Task:
Below are entries. Copy exactly the lines running from the line that holds "ATOM 76 N N" to the line that holds "ATOM 100 O O", with both ends included.

□ □ □ □

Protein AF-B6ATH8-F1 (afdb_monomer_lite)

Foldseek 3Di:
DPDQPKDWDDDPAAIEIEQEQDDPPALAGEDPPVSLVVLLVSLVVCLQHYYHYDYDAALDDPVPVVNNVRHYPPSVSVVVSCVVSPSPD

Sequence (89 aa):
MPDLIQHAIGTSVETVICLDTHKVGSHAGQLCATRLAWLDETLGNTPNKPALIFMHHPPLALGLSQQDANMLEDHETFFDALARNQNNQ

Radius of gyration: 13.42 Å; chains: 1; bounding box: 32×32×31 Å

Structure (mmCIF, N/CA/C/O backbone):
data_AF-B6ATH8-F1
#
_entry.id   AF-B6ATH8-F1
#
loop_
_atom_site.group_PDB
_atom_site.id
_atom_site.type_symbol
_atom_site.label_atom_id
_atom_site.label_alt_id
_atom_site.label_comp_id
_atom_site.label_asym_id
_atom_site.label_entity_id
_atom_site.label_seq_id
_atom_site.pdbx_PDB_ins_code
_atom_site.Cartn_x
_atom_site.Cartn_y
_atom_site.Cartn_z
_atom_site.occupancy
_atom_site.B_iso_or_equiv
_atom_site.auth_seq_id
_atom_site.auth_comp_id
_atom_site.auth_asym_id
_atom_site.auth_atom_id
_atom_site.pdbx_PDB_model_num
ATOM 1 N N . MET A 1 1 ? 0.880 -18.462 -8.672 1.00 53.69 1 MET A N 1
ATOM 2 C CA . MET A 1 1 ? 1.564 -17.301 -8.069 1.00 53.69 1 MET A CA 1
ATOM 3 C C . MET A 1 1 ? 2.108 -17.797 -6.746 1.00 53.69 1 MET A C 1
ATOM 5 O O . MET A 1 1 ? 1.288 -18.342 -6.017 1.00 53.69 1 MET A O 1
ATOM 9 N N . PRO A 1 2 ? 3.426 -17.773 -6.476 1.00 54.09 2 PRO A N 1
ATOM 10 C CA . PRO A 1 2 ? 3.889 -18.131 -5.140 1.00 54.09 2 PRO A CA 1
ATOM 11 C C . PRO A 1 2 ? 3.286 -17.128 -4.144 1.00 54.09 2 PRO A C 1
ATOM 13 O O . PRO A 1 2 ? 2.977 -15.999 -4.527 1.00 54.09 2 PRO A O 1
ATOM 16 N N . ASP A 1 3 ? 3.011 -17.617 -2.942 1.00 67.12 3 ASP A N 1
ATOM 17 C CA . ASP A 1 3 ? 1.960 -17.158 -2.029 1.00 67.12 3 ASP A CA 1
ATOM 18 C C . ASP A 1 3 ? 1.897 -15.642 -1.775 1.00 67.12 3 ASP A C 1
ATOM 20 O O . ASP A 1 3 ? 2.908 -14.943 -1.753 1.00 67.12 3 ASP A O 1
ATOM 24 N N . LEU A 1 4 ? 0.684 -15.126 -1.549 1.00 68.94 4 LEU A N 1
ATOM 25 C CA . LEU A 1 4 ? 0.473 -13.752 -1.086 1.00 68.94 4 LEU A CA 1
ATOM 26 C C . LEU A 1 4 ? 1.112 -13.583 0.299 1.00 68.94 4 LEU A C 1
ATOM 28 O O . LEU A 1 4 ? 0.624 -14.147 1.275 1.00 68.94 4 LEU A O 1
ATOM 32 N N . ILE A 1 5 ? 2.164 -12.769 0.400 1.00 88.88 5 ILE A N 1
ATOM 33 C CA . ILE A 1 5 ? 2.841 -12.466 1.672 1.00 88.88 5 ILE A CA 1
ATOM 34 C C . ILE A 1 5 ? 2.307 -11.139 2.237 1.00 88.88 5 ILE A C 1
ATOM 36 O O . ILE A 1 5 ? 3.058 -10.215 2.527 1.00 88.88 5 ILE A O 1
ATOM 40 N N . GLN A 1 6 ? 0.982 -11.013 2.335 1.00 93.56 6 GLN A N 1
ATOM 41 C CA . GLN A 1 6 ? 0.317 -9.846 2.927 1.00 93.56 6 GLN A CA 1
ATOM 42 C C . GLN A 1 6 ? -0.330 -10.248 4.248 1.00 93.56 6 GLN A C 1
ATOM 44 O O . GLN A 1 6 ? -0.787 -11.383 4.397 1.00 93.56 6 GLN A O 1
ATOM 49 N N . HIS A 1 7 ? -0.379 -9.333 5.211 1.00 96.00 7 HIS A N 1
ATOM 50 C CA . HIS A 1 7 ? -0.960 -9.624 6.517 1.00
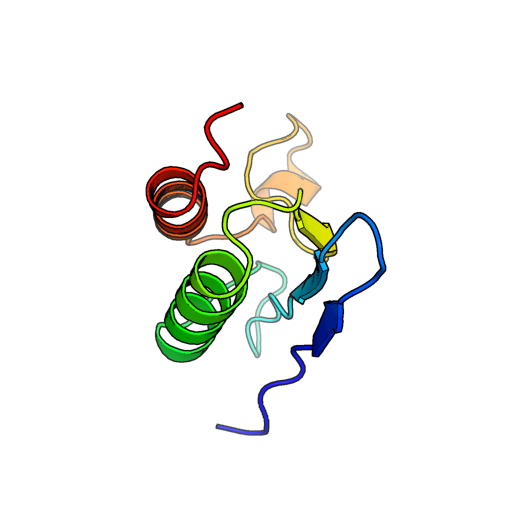 96.00 7 HIS A CA 1
ATOM 51 C C . HIS A 1 7 ? -1.690 -8.414 7.087 1.00 96.00 7 HIS A C 1
ATOM 53 O O . HIS A 1 7 ? -1.240 -7.283 6.916 1.00 96.00 7 HIS A O 1
ATOM 59 N N . ALA A 1 8 ? -2.796 -8.662 7.786 1.00 96.38 8 ALA A N 1
ATOM 60 C CA . ALA A 1 8 ? -3.550 -7.638 8.488 1.00 96.38 8 ALA A CA 1
ATOM 61 C C . ALA A 1 8 ? -3.828 -8.082 9.925 1.00 96.38 8 ALA A C 1
ATOM 63 O O . ALA A 1 8 ? -4.233 -9.221 10.165 1.00 96.38 8 ALA A O 1
ATOM 64 N N . ILE A 1 9 ? -3.628 -7.169 10.872 1.00 96.31 9 ILE A N 1
ATOM 65 C CA . ILE A 1 9 ? -3.914 -7.366 12.291 1.00 96.31 9 ILE A CA 1
ATOM 66 C C . ILE A 1 9 ? -4.866 -6.261 12.728 1.00 96.31 9 ILE A C 1
ATOM 68 O O . ILE A 1 9 ? -4.534 -5.079 12.664 1.00 96.31 9 ILE A O 1
ATOM 72 N N . GLY A 1 10 ? -6.049 -6.649 13.196 1.00 95.31 10 GLY A N 1
ATOM 73 C CA . GLY A 1 10 ? -6.959 -5.727 13.864 1.00 95.31 10 GLY A CA 1
ATOM 74 C C . GLY A 1 10 ? -6.553 -5.528 15.322 1.00 95.31 10 GLY A C 1
ATOM 75 O O . GLY A 1 10 ? -6.363 -6.500 16.053 1.00 95.31 10 GLY A O 1
ATOM 76 N N . THR A 1 11 ? -6.469 -4.278 15.761 1.00 94.00 11 THR A N 1
ATOM 77 C CA . THR A 1 11 ? -6.337 -3.911 17.175 1.00 94.00 11 THR A CA 1
ATOM 78 C C . THR A 1 11 ? -7.666 -3.356 17.694 1.00 94.00 11 THR A C 1
ATOM 80 O O . THR A 1 11 ? -8.694 -3.374 17.003 1.00 94.00 11 THR A O 1
ATOM 83 N N . SER A 1 12 ? -7.694 -2.871 18.937 1.00 93.56 12 SER A N 1
ATOM 84 C CA . SER A 1 12 ? -8.870 -2.176 19.468 1.00 93.56 12 SER A CA 1
ATOM 85 C C . SER A 1 12 ? -9.164 -0.870 18.723 1.00 93.56 12 SER A C 1
ATOM 87 O O . SER A 1 12 ? -10.333 -0.506 18.611 1.00 93.56 12 SER A O 1
ATOM 89 N N . VAL A 1 13 ? -8.140 -0.206 18.181 1.00 94.12 13 VAL A N 1
ATOM 90 C CA . VAL A 1 13 ? -8.222 1.169 17.666 1.00 94.12 13 VAL A CA 1
ATOM 91 C C . VAL A 1 13 ? -7.863 1.307 16.186 1.00 94.12 13 VAL A C 1
ATOM 93 O O . VAL A 1 13 ? -8.382 2.213 15.546 1.00 94.12 13 VAL A O 1
ATOM 96 N N . GLU A 1 14 ? -7.078 0.397 15.604 1.00 96.12 14 GLU A N 1
ATOM 97 C CA . GLU A 1 14 ? -6.677 0.460 14.193 1.00 96.12 14 GLU A CA 1
ATOM 98 C C . GLU A 1 14 ? -6.629 -0.914 13.511 1.00 96.12 14 GLU A C 1
ATOM 100 O O . GLU A 1 14 ? -6.735 -1.965 14.148 1.00 96.12 14 GLU A O 1
ATOM 105 N N . THR A 1 15 ? -6.443 -0.889 12.194 1.00 96.62 15 THR A N 1
ATOM 106 C CA . THR A 1 15 ? -6.066 -2.052 11.388 1.00 96.62 15 THR A CA 1
ATOM 107 C C . THR A 1 15 ? -4.638 -1.853 10.887 1.00 96.62 15 THR A C 1
ATOM 109 O O . THR A 1 15 ? -4.356 -0.916 10.145 1.00 96.62 15 THR A O 1
ATOM 112 N N . VAL A 1 16 ? -3.717 -2.725 11.292 1.00 97.56 16 VAL A N 1
ATOM 113 C CA . VAL A 1 16 ? -2.321 -2.714 10.838 1.00 97.56 16 VAL A CA 1
ATOM 114 C C . VAL A 1 16 ? -2.187 -3.633 9.633 1.00 97.56 16 VAL A C 1
ATOM 116 O O . VAL A 1 16 ? -2.524 -4.809 9.728 1.00 97.56 16 VAL A O 1
ATOM 119 N N . ILE A 1 17 ? -1.689 -3.116 8.513 1.00 97.38 17 ILE A N 1
ATOM 120 C CA . ILE A 1 17 ? -1.575 -3.827 7.236 1.00 97.38 17 ILE A CA 1
ATOM 121 C C . ILE A 1 17 ? -0.110 -3.855 6.803 1.00 97.38 17 ILE A C 1
ATOM 123 O O . ILE A 1 17 ? 0.489 -2.810 6.566 1.00 97.38 17 ILE A O 1
ATOM 127 N N . CYS A 1 18 ? 0.453 -5.047 6.635 1.00 97.69 18 CYS A N 1
ATOM 128 C CA . CYS A 1 18 ? 1.737 -5.267 5.974 1.00 97.69 18 CYS A CA 1
ATOM 129 C C . CYS A 1 18 ? 1.472 -5.661 4.518 1.00 97.69 18 CYS A C 1
ATOM 131 O O . CYS A 1 18 ? 0.989 -6.766 4.248 1.00 97.69 18 CYS A O 1
ATOM 133 N N . LEU A 1 19 ? 1.764 -4.746 3.594 1.00 97.06 19 LEU A N 1
ATOM 134 C CA . LEU A 1 19 ? 1.461 -4.869 2.173 1.00 97.06 19 LEU A CA 1
ATOM 135 C C . LEU A 1 19 ? 2.720 -5.235 1.376 1.00 97.06 19 LEU A C 1
ATOM 137 O O . LEU A 1 19 ? 3.689 -4.472 1.315 1.00 97.06 19 LEU A O 1
ATOM 141 N N . ASP A 1 20 ? 2.691 -6.402 0.735 1.00 95.44 20 ASP A N 1
ATOM 142 C CA . ASP A 1 20 ? 3.755 -6.851 -0.159 1.00 95.44 20 ASP A CA 1
ATOM 143 C C . ASP A 1 20 ? 3.647 -6.145 -1.514 1.00 95.44 20 ASP A C 1
ATOM 145 O O . ASP A 1 20 ? 2.687 -6.324 -2.257 1.00 95.44 20 ASP A O 1
ATOM 149 N N . THR A 1 21 ? 4.668 -5.363 -1.844 1.00 96.06 21 THR A N 1
ATOM 150 C CA . THR A 1 21 ? 4.775 -4.617 -3.106 1.00 96.06 21 THR A CA 1
ATOM 151 C C . THR A 1 21 ? 5.847 -5.203 -4.027 1.00 96.06 21 THR A C 1
ATOM 153 O O . THR A 1 21 ? 6.207 -4.577 -5.017 1.00 96.06 21 THR A O 1
ATOM 156 N N . HIS A 1 22 ? 6.406 -6.378 -3.720 1.00 93.56 22 HIS A N 1
ATOM 157 C CA . HIS A 1 22 ? 7.498 -6.957 -4.494 1.00 93.56 22 HIS A CA 1
ATOM 158 C C . HIS A 1 22 ? 7.048 -7.380 -5.901 1.00 93.56 22 HIS A C 1
ATOM 160 O O . HIS A 1 22 ? 6.176 -8.241 -6.087 1.00 93.56 22 HIS A O 1
ATOM 166 N N . LYS A 1 23 ? 7.721 -6.806 -6.903 1.00 93.00 23 LYS A N 1
ATOM 167 C CA . LYS A 1 23 ? 7.646 -7.200 -8.308 1.00 93.00 23 LYS A CA 1
ATOM 168 C C . LYS A 1 23 ? 8.816 -8.121 -8.646 1.00 93.00 23 LYS A C 1
ATOM 170 O O . LYS A 1 23 ? 9.968 -7.698 -8.673 1.00 93.00 23 LYS A O 1
ATOM 175 N N . VAL A 1 24 ? 8.524 -9.388 -8.935 1.00 90.81 24 VAL A N 1
ATOM 176 C CA . VAL A 1 24 ? 9.560 -10.382 -9.256 1.00 90.81 24 VAL A CA 1
ATOM 177 C C . VAL A 1 24 ? 10.390 -9.921 -10.457 1.00 90.81 24 VAL A C 1
ATOM 179 O O . VAL A 1 24 ? 9.848 -9.643 -11.524 1.00 90.81 24 VAL A O 1
ATOM 182 N N . GLY A 1 25 ? 11.712 -9.875 -10.280 1.00 94.12 25 GLY A N 1
ATOM 183 C CA . GLY A 1 25 ? 12.652 -9.474 -11.330 1.00 94.12 25 GLY A CA 1
ATOM 184 C C . GLY A 1 25 ? 12.778 -7.961 -11.539 1.00 94.12 25 GLY A C 1
ATOM 185 O O . GLY A 1 25 ? 13.415 -7.550 -12.504 1.00 94.12 25 GLY A O 1
ATOM 186 N N . SER A 1 26 ? 12.199 -7.139 -10.658 1.00 94.62 26 SER A N 1
ATOM 187 C CA . SER A 1 26 ? 12.325 -5.680 -10.678 1.00 94.62 26 SER A CA 1
ATOM 188 C C . SER A 1 26 ? 12.648 -5.136 -9.286 1.00 94.62 26 SER A C 1
ATOM 190 O O . SER A 1 26 ? 12.335 -5.757 -8.273 1.00 94.62 26 SER A O 1
ATOM 192 N N . HIS A 1 27 ? 13.269 -3.959 -9.245 1.00 95.69 27 HIS A N 1
ATOM 193 C CA . HIS A 1 27 ? 13.434 -3.171 -8.021 1.00 95.69 27 HIS A CA 1
ATOM 194 C C . HIS A 1 27 ? 12.252 -2.233 -7.757 1.00 95.69 27 HIS A C 1
ATOM 196 O O . HIS A 1 27 ? 12.157 -1.688 -6.664 1.00 95.69 27 HIS A O 1
ATOM 202 N N . ALA A 1 28 ? 11.380 -2.032 -8.746 1.00 96.88 28 ALA A N 1
ATOM 203 C CA . ALA A 1 28 ? 10.169 -1.242 -8.590 1.00 96.88 28 ALA A CA 1
ATOM 204 C C . ALA A 1 28 ? 9.073 -2.026 -7.859 1.00 96.88 28 ALA A C 1
ATOM 206 O O . ALA A 1 28 ? 9.035 -3.261 -7.890 1.00 96.88 28 ALA A O 1
ATOM 207 N N . GLY A 1 29 ? 8.143 -1.293 -7.252 1.00 96.69 29 GLY A N 1
ATOM 208 C CA . GLY A 1 29 ? 6.983 -1.884 -6.600 1.00 96.69 29 GLY A CA 1
ATOM 209 C C . GLY A 1 29 ? 5.858 -2.204 -7.580 1.00 96.69 29 GLY A C 1
ATOM 210 O O . GLY A 1 29 ? 5.663 -1.485 -8.558 1.00 96.69 29 GLY A O 1
ATOM 211 N N . GLN A 1 30 ? 5.066 -3.236 -7.282 1.00 96.12 30 GLN A N 1
ATOM 212 C CA . GLN A 1 30 ? 3.833 -3.549 -8.009 1.00 96.12 30 GLN A CA 1
ATOM 213 C C . GLN A 1 30 ? 2.753 -4.113 -7.084 1.00 96.12 30 GLN A C 1
ATOM 215 O O . GLN A 1 30 ? 3.042 -4.907 -6.185 1.00 96.12 30 GLN A O 1
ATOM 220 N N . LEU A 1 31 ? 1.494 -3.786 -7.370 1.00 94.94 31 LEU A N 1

□ □ □ □

Finished exercise:
ATOM 76 N N . THR A 1 11 ? -6.469 -4.278 15.761 1.00 94.00 11 THR A N 1
ATOM 77 C CA . THR A 1 11 ? -6.337 -3.911 17.175 1.00 94.00 11 THR A CA 1
ATOM 78 C C . THR A 1 11 ? -7.666 -3.356 17.694 1.00 94.00 11 THR A C 1
ATOM 80 O O . THR A 1 11 ? -8.694 -3.374 17.003 1.00 94.00 11 THR A O 1
ATOM 83 N N . SER A 1 12 ? -7.694 -2.871 18.937 1.00 93.56 12 SER A N 1
ATOM 84 C CA . SER A 1 12 ? -8.870 -2.176 19.468 1.00 93.56 12 SER A CA 1
ATOM 85 C C . SER A 1 12 ? -9.164 -0.870 18.723 1.00 93.56 12 SER A C 1
ATOM 87 O O . SER A 1 12 ? -10.333 -0.506 18.611 1.00 93.56 12 SER A O 1
ATOM 89 N N . VAL A 1 13 ? -8.140 -0.206 18.181 1.00 94.12 13 VAL A N 1
ATOM 90 C CA . VAL A 1 13 ? -8.222 1.169 17.666 1.00 94.12 13 VAL A CA 1
ATOM 91 C C . VAL A 1 13 ? -7.863 1.307 16.186 1.00 94.12 13 VAL A C 1
ATOM 93 O O . VAL A 1 13 ? -8.382 2.213 15.546 1.00 94.12 13 VAL A O 1
ATOM 96 N N . GLU A 1 14 ? -7.078 0.397 15.604 1.00 96.12 14 GLU A N 1
ATOM 97 C CA . GLU A 1 14 ? -6.677 0.460 14.193 1.00 96.12 14 GLU A CA 1
ATOM 98 C C . GLU A 1 14 ? -6.629 -0.914 13.511 1.00 96.12 14 GLU A C 1
ATOM 100 O O . GLU A 1 14 ? -6.735 -1.965 14.148 1.00 96.12 14 GLU A O 1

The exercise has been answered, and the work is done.